== Problem details ==
Return, word for word, only the lines of the data below that lie between the line with "ATOM 33 C CA" and the line with "ATOM 71 N N", those two lines included.

== Record extracts ==
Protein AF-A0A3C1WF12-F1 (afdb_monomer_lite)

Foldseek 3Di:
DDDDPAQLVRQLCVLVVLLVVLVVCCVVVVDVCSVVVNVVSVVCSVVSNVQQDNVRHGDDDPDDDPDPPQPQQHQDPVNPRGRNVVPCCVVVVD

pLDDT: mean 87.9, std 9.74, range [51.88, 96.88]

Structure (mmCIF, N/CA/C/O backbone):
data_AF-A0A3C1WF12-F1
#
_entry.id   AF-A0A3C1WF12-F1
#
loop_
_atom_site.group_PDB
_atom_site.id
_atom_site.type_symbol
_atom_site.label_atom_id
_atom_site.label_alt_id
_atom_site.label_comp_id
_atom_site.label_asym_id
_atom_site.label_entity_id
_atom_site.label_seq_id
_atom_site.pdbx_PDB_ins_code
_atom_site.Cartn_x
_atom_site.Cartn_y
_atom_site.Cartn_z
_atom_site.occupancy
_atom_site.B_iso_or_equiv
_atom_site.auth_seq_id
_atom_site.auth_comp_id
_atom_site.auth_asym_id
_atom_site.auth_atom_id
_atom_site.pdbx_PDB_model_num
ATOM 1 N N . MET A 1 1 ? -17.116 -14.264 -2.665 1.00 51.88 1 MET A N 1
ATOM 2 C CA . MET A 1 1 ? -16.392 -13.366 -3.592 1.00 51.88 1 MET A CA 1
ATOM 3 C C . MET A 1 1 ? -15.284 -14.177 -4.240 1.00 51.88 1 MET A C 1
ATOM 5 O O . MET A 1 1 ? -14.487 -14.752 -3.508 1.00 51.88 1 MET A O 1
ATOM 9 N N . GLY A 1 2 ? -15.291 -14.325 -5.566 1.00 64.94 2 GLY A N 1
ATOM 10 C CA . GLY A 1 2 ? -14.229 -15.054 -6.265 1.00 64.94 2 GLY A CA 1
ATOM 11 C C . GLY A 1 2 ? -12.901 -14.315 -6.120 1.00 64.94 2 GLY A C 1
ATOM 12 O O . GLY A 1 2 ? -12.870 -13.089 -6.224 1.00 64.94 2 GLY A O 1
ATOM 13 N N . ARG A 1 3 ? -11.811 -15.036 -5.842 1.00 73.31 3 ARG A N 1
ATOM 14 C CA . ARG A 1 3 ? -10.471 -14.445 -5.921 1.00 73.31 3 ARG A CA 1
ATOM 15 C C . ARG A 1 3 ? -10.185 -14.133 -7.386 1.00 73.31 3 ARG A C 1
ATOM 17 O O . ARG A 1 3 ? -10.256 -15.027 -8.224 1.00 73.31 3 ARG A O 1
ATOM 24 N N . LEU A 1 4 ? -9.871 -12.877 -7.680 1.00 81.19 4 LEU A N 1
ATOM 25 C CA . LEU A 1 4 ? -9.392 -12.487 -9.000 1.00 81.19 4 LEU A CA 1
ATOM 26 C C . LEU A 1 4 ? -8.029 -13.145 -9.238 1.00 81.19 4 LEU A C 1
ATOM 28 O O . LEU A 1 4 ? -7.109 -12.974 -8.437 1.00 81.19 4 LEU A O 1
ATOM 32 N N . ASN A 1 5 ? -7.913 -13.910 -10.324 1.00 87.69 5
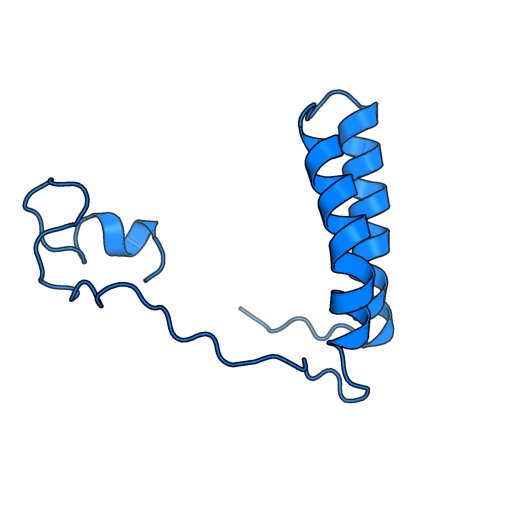 ASN A N 1
ATOM 33 C CA . ASN A 1 5 ? -6.650 -14.500 -10.752 1.00 87.69 5 ASN A CA 1
ATOM 34 C C . ASN A 1 5 ? -5.902 -13.489 -11.631 1.00 87.69 5 ASN A C 1
ATOM 36 O O . ASN A 1 5 ? -6.127 -13.421 -12.837 1.00 87.69 5 ASN A O 1
ATOM 40 N N . ILE A 1 6 ? -5.082 -12.647 -11.001 1.00 90.38 6 ILE A N 1
ATOM 41 C CA . ILE A 1 6 ? -4.336 -11.580 -11.676 1.00 90.38 6 ILE A CA 1
ATOM 42 C C . ILE A 1 6 ? -2.897 -12.063 -11.920 1.00 90.38 6 ILE A C 1
ATOM 44 O O . ILE A 1 6 ? -2.240 -12.451 -10.946 1.00 90.38 6 ILE A O 1
ATOM 48 N N . PRO A 1 7 ? -2.380 -12.002 -13.165 1.00 94.69 7 PRO A N 1
ATOM 49 C CA . PRO A 1 7 ? -0.990 -12.340 -13.470 1.00 94.69 7 PRO A CA 1
ATOM 50 C C . PRO A 1 7 ? 0.010 -11.558 -12.609 1.00 94.69 7 PRO A C 1
ATOM 52 O O . PRO A 1 7 ? -0.222 -10.393 -12.287 1.00 94.69 7 PRO A O 1
ATOM 55 N N . VAL A 1 8 ? 1.144 -12.177 -12.268 1.00 94.62 8 VAL A N 1
ATOM 56 C CA . VAL A 1 8 ? 2.171 -11.576 -11.392 1.00 94.62 8 VAL A CA 1
ATOM 57 C C . VAL A 1 8 ? 2.651 -10.225 -11.917 1.00 94.62 8 VAL A C 1
ATOM 59 O O . VAL A 1 8 ? 2.689 -9.258 -11.157 1.00 94.62 8 VAL A O 1
ATOM 62 N N . GLU A 1 9 ? 2.917 -10.122 -13.217 1.00 95.06 9 GLU A N 1
ATOM 63 C CA . GLU A 1 9 ? 3.364 -8.868 -13.832 1.00 95.06 9 GLU A CA 1
ATOM 64 C C . GLU A 1 9 ? 2.297 -7.770 -13.768 1.00 95.06 9 GLU A C 1
ATOM 66 O O . GLU A 1 9 ? 2.591 -6.632 -13.405 1.00 95.06 9 GLU A O 1
ATOM 71 N N . ALA A 1 10 ? 1.028 -8.127 -13.984 1.00 95.06 10 ALA A N 1
ATOM 72 C CA . ALA A 1 10 ? -0.088 -7.196 -13.823 1.00 95.06 10 ALA A CA 1
ATOM 73 C C . ALA A 1 10 ? -0.281 -6.761 -12.358 1.00 95.06 10 ALA A C 1
ATOM 75 O O . ALA A 1 10 ? -0.729 -5.650 -12.081 1.00 95.06 10 ALA A O 1
ATOM 76 N N . ARG A 1 11 ? 0.074 -7.613 -11.388 1.00 94.31 11 ARG A N 1
ATOM 77 C CA . ARG A 1 11 ? 0.094 -7.213 -9.975 1.00 94.31 11 ARG A CA 1
ATOM 78 C C . ARG A 1 11 ? 1.251 -6.265 -9.683 1.00 94.31 11 ARG A C 1
ATOM 80 O O . ARG A 1 11 ? 1.046 -5.284 -8.979 1.00 94.31 11 ARG A O 1
ATOM 87 N N . ARG A 1 12 ? 2.445 -6.513 -10.225 1.00 95.69 12 ARG A N 1
ATOM 88 C CA . ARG A 1 12 ? 3.623 -5.643 -10.046 1.00 95.69 12 ARG A CA 1
ATOM 89 C C . ARG A 1 12 ? 3.436 -4.253 -10.659 1.00 95.69 12 ARG A C 1
ATOM 91 O O . ARG A 1 12 ? 4.031 -3.303 -10.156 1.00 95.69 12 ARG A O 1
ATOM 98 N N . SER A 1 13 ? 2.574 -4.111 -11.667 1.00 96.31 13 SER A N 1
ATOM 99 C CA . SER A 1 13 ? 2.244 -2.820 -12.285 1.00 96.31 13 SER A CA 1
ATOM 100 C C . SER A 1 13 ? 1.202 -1.988 -11.523 1.00 96.31 13 SER A C 1
ATOM 102 O O . SER A 1 13 ? 0.900 -0.873 -11.944 1.00 96.31 13 SER A O 1
ATOM 104 N N . ILE A 1 14 ? 0.641 -2.485 -10.411 1.00 95.69 14 ILE A N 1
ATOM 105 C CA . ILE A 1 14 ? -0.378 -1.758 -9.629 1.00 95.69 14 ILE A CA 1
ATOM 106 C C . ILE A 1 14 ? 0.082 -0.349 -9.205 1.00 95.69 14 ILE A C 1
ATOM 108 O O . ILE A 1 14 ? -0.714 0.572 -9.374 1.00 95.69 14 ILE A O 1
ATOM 112 N N . PRO A 1 15 ? 1.316 -0.123 -8.705 1.00 96.88 15 PRO A N 1
ATOM 113 C CA . PRO A 1 15 ? 1.764 1.226 -8.358 1.00 96.88 15 PRO A CA 1
ATOM 114 C C . PRO A 1 15 ? 1.668 2.202 -9.536 1.00 96.88 15 PRO A C 1
ATOM 116 O O . PRO A 1 15 ? 1.087 3.268 -9.391 1.00 96.88 15 PRO A O 1
ATOM 119 N N . SER A 1 16 ? 2.098 1.799 -10.733 1.00 95.56 16 SER A N 1
ATOM 120 C CA . SER A 1 16 ? 2.025 2.651 -11.927 1.00 95.56 16 SER A CA 1
ATOM 121 C C . SER A 1 16 ? 0.587 2.949 -12.360 1.00 95.56 16 SER A C 1
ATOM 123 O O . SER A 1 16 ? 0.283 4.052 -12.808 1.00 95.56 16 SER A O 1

== Response to this task ==
ATOM 33 C CA . ASN A 1 5 ? -6.650 -14.500 -10.752 1.00 87.69 5 ASN A CA 1
ATOM 34 C C . ASN A 1 5 ? -5.902 -13.489 -11.631 1.00 87.69 5 ASN A C 1
ATOM 36 O O . ASN A 1 5 ? -6.127 -13.421 -12.837 1.00 87.69 5 ASN A O 1
ATOM 40 N N . ILE A 1 6 ? -5.082 -12.647 -11.001 1.00 90.38 6 ILE A N 1
ATOM 41 C CA . ILE A 1 6 ? -4.336 -11.580 -11.676 1.00 90.38 6 ILE A CA 1
ATOM 42 C C . ILE A 1 6 ? -2.897 -12.063 -11.920 1.00 90.38 6 ILE A C 1
ATOM 44 O O . ILE A 1 6 ? -2.240 -12.451 -10.946 1.00 90.38 6 ILE A O 1
ATOM 48 N N . PRO A 1 7 ? -2.380 -12.002 -13.165 1.00 94.69 7 PRO A N 1
ATOM 49 C CA . PRO A 1 7 ? -0.990 -12.340 -13.470 1.00 94.69 7 PRO A CA 1
ATOM 50 C C . PRO A 1 7 ? 0.010 -11.558 -12.609 1.00 94.69 7 PRO A C 1
ATOM 52 O O . PRO A 1 7 ? -0.222 -10.393 -12.287 1.00 94.69 7 PRO A O 1
ATOM 55 N N . VAL A 1 8 ? 1.144 -12.177 -12.268 1.00 94.62 8 VAL A N 1
ATOM 56 C CA . VAL A 1 8 ? 2.171 -11.576 -11.392 1.00 94.62 8 VAL A CA 1
ATOM 57 C C . VAL A 1 8 ? 2.651 -10.225 -11.917 1.00 94.62 8 VAL A C 1
ATOM 59 O O . VAL A 1 8 ? 2.689 -9.258 -11.157 1.00 94.62 8 VAL A O 1
ATOM 62 N N . GLU A 1 9 ? 2.917 -10.122 -13.217 1.00 95.06 9 GLU A N 1
ATOM 63 C CA . GLU A 1 9 ? 3.364 -8.868 -13.832 1.00 95.06 9 GLU A CA 1
ATOM 64 C C . GLU A 1 9 ? 2.297 -7.770 -13.768 1.00 95.06 9 GLU A C 1
ATOM 66 O O . GLU A 1 9 ? 2.591 -6.632 -13.405 1.00 95.06 9 GLU A O 1
ATOM 71 N N . ALA A 1 10 ? 1.028 -8.127 -13.984 1.00 95.06 10 ALA A N 1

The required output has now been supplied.